(YOUR ASSIGNMENT)
In this exercise, the entries below include pictures. Repeat exactly the lines from the line with "6 HIS A C 1" to the line with "ATOM 111 N N", including both, but without the pictures.

[Start of Attachment]

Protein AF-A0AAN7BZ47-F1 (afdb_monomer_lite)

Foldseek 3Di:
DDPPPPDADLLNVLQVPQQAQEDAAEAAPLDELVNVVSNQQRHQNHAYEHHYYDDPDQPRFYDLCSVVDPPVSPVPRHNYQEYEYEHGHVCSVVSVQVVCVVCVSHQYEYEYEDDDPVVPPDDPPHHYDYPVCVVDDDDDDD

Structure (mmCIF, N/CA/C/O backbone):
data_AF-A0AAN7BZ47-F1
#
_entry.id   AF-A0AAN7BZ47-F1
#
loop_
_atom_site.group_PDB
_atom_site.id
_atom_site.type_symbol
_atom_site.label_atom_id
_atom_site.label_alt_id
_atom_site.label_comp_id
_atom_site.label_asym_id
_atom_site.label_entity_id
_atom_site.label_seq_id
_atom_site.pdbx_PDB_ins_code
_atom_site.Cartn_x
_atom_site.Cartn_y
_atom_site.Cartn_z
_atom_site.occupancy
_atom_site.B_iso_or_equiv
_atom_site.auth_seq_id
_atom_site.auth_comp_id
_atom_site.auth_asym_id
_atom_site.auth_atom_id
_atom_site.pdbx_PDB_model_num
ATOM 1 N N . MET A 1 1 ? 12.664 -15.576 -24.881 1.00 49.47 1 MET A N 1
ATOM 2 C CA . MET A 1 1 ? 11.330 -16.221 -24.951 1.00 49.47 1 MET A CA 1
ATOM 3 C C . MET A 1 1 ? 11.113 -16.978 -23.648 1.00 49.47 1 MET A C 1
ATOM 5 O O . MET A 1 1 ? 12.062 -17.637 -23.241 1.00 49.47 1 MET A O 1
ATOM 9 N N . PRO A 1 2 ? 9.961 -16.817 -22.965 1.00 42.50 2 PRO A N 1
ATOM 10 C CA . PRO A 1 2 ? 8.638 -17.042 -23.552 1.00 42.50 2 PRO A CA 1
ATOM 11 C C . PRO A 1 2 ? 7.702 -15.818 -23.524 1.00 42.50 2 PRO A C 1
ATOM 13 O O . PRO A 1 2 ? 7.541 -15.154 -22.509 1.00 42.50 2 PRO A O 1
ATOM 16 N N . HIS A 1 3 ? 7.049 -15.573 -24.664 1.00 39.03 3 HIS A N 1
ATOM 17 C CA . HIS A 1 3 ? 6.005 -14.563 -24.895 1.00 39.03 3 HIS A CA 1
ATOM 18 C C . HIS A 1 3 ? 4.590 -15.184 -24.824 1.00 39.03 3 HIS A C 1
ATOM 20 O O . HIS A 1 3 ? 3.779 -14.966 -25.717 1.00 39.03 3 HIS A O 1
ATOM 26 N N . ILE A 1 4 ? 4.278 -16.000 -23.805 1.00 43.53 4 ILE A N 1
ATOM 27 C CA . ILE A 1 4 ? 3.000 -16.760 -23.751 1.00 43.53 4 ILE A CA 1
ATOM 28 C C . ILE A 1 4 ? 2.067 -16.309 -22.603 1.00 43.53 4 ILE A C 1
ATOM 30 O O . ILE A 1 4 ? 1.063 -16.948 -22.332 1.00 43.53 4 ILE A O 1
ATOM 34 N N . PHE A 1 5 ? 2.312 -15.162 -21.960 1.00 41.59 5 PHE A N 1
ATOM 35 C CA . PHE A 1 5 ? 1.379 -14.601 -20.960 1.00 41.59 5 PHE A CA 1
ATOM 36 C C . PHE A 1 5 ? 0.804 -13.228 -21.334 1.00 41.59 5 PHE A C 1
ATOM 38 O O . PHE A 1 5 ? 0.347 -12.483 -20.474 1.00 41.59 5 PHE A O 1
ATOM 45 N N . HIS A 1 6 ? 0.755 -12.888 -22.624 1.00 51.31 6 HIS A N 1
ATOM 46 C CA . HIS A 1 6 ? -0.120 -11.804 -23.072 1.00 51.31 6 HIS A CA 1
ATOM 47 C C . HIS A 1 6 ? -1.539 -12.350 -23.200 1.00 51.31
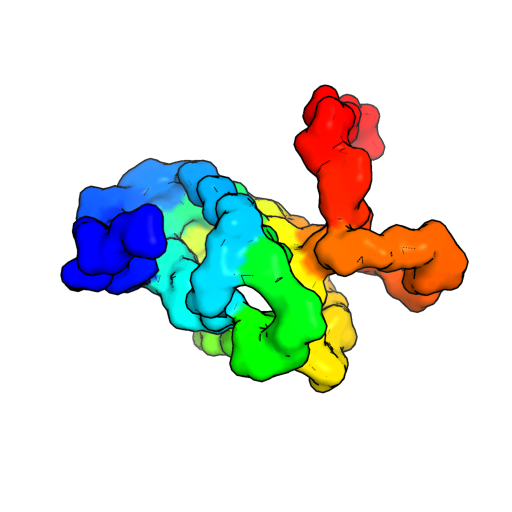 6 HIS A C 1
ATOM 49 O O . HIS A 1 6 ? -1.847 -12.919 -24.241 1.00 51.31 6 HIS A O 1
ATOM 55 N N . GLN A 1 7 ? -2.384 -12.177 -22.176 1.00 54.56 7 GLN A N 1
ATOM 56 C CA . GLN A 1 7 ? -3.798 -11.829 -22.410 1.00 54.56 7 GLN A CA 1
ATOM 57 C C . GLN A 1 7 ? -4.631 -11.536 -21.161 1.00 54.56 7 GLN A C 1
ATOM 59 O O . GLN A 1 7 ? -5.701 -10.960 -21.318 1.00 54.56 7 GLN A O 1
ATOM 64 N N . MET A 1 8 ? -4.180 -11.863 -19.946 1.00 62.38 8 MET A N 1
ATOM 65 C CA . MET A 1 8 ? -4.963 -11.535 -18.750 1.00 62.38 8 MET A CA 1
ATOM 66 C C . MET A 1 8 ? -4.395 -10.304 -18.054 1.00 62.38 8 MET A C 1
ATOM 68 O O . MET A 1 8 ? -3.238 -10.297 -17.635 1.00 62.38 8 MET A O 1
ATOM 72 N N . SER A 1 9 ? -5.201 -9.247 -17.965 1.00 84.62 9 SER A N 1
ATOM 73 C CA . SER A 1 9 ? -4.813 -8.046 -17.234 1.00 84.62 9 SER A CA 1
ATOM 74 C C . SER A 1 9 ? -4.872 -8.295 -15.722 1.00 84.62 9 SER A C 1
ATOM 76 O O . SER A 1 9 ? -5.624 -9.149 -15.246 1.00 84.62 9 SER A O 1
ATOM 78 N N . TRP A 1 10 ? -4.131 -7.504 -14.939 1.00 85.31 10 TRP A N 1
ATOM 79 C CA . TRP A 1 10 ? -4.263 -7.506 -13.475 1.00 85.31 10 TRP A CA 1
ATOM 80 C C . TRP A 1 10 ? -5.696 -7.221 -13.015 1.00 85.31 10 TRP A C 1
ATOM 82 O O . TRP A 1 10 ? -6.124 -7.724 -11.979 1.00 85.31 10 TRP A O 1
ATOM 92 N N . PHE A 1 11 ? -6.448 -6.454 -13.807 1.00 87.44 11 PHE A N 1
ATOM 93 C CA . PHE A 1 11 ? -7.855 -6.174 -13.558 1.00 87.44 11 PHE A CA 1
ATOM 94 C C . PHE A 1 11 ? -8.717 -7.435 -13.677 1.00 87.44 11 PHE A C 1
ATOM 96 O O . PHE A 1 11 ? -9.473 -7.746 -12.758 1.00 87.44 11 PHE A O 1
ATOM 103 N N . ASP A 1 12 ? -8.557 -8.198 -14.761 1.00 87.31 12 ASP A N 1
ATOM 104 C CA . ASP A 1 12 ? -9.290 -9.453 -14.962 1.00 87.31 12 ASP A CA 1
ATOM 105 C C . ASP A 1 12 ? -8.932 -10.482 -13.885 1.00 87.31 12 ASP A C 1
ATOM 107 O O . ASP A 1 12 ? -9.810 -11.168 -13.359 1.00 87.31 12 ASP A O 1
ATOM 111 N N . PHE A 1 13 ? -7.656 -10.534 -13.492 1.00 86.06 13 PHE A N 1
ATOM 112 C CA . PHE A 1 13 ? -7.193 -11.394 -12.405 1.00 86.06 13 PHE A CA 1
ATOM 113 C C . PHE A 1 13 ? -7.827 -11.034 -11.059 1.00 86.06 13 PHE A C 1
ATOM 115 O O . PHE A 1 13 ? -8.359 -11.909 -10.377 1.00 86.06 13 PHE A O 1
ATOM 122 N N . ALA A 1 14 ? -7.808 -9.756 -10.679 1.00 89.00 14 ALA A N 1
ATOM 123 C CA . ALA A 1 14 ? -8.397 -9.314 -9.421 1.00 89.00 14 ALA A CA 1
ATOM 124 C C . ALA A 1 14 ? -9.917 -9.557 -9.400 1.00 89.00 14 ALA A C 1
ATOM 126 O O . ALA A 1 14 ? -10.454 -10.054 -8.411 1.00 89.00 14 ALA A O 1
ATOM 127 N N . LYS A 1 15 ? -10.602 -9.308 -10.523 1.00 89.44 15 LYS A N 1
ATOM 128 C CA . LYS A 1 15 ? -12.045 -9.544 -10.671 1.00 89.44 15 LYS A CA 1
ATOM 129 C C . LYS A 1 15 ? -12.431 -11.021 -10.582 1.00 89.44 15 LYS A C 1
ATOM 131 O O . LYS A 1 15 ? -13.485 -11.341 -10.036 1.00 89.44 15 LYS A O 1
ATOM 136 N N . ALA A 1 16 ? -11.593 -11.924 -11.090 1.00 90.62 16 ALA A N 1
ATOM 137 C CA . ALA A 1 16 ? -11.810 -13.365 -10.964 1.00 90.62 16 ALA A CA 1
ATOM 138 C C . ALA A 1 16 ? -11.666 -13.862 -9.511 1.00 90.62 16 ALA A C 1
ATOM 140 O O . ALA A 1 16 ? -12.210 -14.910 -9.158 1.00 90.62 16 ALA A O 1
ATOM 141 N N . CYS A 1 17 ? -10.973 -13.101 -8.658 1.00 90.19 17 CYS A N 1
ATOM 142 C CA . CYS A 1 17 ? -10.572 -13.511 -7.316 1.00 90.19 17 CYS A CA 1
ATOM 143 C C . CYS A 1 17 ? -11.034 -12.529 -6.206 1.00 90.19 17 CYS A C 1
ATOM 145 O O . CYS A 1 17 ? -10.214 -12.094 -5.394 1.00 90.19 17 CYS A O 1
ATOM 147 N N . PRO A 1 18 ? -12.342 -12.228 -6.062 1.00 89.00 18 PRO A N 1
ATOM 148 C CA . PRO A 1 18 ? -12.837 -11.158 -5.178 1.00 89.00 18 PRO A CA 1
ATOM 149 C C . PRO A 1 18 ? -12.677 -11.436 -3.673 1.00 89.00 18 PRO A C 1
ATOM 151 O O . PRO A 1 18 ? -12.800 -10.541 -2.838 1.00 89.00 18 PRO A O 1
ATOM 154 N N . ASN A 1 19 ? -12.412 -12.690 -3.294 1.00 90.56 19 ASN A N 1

[End of Attachment]
[Start of Attachment]

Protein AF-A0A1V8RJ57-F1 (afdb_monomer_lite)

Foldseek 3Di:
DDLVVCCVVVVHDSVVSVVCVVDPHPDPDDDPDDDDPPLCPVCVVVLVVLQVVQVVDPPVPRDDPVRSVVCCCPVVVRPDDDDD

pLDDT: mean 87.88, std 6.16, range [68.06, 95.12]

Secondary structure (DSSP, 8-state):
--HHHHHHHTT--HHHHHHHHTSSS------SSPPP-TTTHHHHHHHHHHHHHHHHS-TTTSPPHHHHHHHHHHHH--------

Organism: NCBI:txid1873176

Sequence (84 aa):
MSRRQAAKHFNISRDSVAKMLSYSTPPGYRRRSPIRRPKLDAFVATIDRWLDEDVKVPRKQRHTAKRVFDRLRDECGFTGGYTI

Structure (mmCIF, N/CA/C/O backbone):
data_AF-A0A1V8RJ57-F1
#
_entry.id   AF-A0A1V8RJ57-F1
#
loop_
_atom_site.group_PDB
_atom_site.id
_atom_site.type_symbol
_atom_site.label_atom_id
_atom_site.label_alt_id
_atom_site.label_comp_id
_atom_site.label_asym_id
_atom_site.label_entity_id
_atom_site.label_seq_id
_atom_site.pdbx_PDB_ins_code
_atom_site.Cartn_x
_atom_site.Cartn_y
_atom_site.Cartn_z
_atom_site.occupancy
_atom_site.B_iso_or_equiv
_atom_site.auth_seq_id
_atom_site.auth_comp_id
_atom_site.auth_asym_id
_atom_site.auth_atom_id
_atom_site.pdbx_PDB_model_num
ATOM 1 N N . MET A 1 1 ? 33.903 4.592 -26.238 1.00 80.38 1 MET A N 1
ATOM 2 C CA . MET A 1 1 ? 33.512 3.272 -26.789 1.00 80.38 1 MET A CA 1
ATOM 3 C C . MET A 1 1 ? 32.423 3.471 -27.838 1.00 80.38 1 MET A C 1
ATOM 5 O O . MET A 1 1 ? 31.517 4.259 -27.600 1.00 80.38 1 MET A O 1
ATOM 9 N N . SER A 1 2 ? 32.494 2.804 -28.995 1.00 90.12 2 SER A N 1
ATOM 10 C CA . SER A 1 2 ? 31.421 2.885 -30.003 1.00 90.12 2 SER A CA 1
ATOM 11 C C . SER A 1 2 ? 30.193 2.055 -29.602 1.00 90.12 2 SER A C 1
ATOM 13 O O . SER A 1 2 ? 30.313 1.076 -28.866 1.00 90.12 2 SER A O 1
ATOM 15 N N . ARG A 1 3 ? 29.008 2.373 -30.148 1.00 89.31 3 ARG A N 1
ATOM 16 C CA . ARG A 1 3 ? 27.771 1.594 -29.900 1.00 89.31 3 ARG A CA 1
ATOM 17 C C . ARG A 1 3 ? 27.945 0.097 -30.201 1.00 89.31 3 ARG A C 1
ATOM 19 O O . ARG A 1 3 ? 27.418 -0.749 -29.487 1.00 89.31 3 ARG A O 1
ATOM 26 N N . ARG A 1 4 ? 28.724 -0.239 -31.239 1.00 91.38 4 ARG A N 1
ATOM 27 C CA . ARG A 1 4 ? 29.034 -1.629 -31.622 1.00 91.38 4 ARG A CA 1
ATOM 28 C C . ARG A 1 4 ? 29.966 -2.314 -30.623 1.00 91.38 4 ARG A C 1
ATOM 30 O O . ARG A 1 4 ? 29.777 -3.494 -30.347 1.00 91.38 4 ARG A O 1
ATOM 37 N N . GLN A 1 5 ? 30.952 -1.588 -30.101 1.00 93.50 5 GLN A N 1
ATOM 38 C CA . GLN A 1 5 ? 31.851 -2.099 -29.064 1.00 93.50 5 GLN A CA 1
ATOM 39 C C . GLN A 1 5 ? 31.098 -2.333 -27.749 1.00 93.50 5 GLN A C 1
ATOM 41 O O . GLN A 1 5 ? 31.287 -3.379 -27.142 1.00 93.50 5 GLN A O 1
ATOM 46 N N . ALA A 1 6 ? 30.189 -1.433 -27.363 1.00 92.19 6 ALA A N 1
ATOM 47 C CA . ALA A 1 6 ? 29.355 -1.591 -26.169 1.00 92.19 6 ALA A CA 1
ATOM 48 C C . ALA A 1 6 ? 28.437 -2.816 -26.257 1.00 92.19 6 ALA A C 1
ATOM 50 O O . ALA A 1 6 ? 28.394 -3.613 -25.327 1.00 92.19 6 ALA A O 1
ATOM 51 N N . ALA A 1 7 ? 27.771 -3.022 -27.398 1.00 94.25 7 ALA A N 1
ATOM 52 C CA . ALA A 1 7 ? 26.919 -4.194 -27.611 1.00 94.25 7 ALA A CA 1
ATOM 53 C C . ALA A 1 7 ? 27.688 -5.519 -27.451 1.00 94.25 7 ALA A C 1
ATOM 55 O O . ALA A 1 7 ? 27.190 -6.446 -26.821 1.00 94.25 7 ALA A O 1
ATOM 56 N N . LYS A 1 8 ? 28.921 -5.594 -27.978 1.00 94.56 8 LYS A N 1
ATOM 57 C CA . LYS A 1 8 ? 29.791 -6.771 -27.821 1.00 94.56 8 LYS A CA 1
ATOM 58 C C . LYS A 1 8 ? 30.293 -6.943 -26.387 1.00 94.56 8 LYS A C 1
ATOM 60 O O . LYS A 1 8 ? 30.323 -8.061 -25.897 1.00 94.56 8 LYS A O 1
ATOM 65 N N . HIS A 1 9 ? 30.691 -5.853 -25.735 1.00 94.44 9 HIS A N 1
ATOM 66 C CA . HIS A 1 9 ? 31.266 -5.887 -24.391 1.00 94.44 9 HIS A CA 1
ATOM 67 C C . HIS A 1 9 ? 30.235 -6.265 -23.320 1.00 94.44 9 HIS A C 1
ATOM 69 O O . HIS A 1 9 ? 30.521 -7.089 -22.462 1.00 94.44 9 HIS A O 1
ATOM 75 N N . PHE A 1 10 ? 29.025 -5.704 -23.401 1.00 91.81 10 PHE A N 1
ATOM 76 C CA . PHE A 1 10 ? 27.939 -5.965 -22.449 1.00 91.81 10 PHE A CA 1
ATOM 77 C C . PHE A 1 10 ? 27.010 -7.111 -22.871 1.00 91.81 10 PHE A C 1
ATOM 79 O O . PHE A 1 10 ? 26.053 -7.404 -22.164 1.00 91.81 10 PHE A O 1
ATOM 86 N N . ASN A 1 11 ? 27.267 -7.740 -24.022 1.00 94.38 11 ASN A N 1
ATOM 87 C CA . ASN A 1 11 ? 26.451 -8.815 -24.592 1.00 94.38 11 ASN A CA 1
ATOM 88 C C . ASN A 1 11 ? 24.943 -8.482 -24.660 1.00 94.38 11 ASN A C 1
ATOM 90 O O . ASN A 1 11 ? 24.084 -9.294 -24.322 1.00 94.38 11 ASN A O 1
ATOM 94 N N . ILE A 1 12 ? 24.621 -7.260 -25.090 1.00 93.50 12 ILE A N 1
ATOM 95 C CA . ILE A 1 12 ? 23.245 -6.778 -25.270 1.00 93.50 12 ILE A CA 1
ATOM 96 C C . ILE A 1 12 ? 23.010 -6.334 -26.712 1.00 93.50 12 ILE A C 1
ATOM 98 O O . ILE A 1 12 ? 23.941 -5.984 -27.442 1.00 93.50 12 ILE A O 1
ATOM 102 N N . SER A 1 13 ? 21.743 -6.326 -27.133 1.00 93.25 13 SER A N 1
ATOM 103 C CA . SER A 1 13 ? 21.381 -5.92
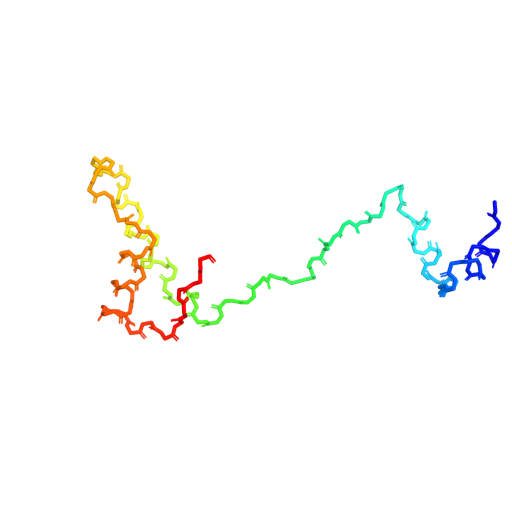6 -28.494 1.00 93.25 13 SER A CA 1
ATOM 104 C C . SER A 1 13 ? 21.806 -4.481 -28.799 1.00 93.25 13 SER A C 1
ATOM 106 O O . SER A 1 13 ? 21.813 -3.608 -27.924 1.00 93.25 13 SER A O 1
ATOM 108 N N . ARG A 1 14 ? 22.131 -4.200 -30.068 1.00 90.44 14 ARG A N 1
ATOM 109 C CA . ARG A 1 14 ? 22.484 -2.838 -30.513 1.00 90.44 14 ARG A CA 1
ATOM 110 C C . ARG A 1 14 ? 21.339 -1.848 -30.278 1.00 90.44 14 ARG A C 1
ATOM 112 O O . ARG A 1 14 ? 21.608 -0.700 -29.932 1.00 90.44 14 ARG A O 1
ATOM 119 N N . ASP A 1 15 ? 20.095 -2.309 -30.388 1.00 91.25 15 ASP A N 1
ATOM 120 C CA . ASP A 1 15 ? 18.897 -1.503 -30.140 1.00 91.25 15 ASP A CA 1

[End of Attachment]

(ANSWER AREA)
 6 HIS A C 1
ATOM 49 O O . HIS A 1 6 ? -1.847 -12.919 -24.241 1.00 51.31 6 HIS A O 1
ATOM 55 N N . GLN A 1 7 ? -2.384 -12.177 -22.176 1.00 54.56 7 GLN A N 1
ATOM 56 C CA . GLN A 1 7 ? -3.798 -11.829 -22.410 1.00 54.56 7 GLN A CA 1
ATOM 57 C C . GLN A 1 7 ? -4.631 -11.536 -21.161 1.00 54.56 7 GLN A C 1
ATOM 59 O O . GLN A 1 7 ? -5.701 -10.960 -21.318 1.00 54.56 7 GLN A O 1
ATOM 64 N N . MET A 1 8 ? -4.180 -11.863 -19.946 1.00 62.38 8 MET A N 1
ATOM 65 C CA . MET A 1 8 ? -4.963 -11.535 -18.750 1.00 62.38 8 MET A CA 1
ATOM 66 C C . MET A 1 8 ? -4.395 -10.304 -18.054 1.00 62.38 8 MET A C 1
ATOM 68 O O . MET A 1 8 ? -3.238 -10.297 -17.635 1.00 62.38 8 MET A O 1
ATOM 72 N N . SER A 1 9 ? -5.201 -9.247 -17.965 1.00 84.62 9 SER A N 1
ATOM 73 C CA . SER A 1 9 ? -4.813 -8.046 -17.234 1.00 84.62 9 SER A CA 1
ATOM 74 C C . SER A 1 9 ? -4.872 -8.295 -15.722 1.00 84.62 9 SER A C 1
ATOM 76 O O . SER A 1 9 ? -5.624 -9.149 -15.246 1.00 84.62 9 SER A O 1
ATOM 78 N N . TRP A 1 10 ? -4.131 -7.504 -14.939 1.00 85.31 10 TRP A N 1
ATOM 79 C CA . TRP A 1 10 ? -4.263 -7.506 -13.475 1.00 85.31 10 TRP A CA 1
ATOM 80 C C . TRP A 1 10 ? -5.696 -7.221 -13.015 1.00 85.31 10 TRP A C 1
ATOM 82 O O . TRP A 1 10 ? -6.124 -7.724 -11.979 1.00 85.31 10 TRP A O 1
ATOM 92 N N . PHE A 1 11 ? -6.448 -6.454 -13.807 1.00 87.44 11 PHE A N 1
ATOM 93 C CA . PHE A 1 11 ? -7.855 -6.174 -13.558 1.00 87.44 11 PHE A CA 1
ATOM 94 C C . PHE A 1 11 ? -8.717 -7.435 -13.677 1.00 87.44 11 PHE A C 1
ATOM 96 O O . PHE A 1 11 ? -9.473 -7.746 -12.758 1.00 87.44 11 PHE A O 1
ATOM 103 N N . ASP A 1 12 ? -8.557 -8.198 -14.761 1.00 87.31 12 ASP A N 1
ATOM 104 C CA . ASP A 1 12 ? -9.290 -9.453 -14.962 1.00 87.31 12 ASP A CA 1
ATOM 105 C C . ASP A 1 12 ? -8.932 -10.482 -13.885 1.00 87.31 12 ASP A C 1
ATOM 107 O O . ASP A 1 12 ? -9.810 -11.168 -13.359 1.00 87.31 12 ASP A O 1
ATOM 111 N N . PHE A 1 13 ? -7.656 -10.534 -13.492 1.00 86.06 13 PHE A N 1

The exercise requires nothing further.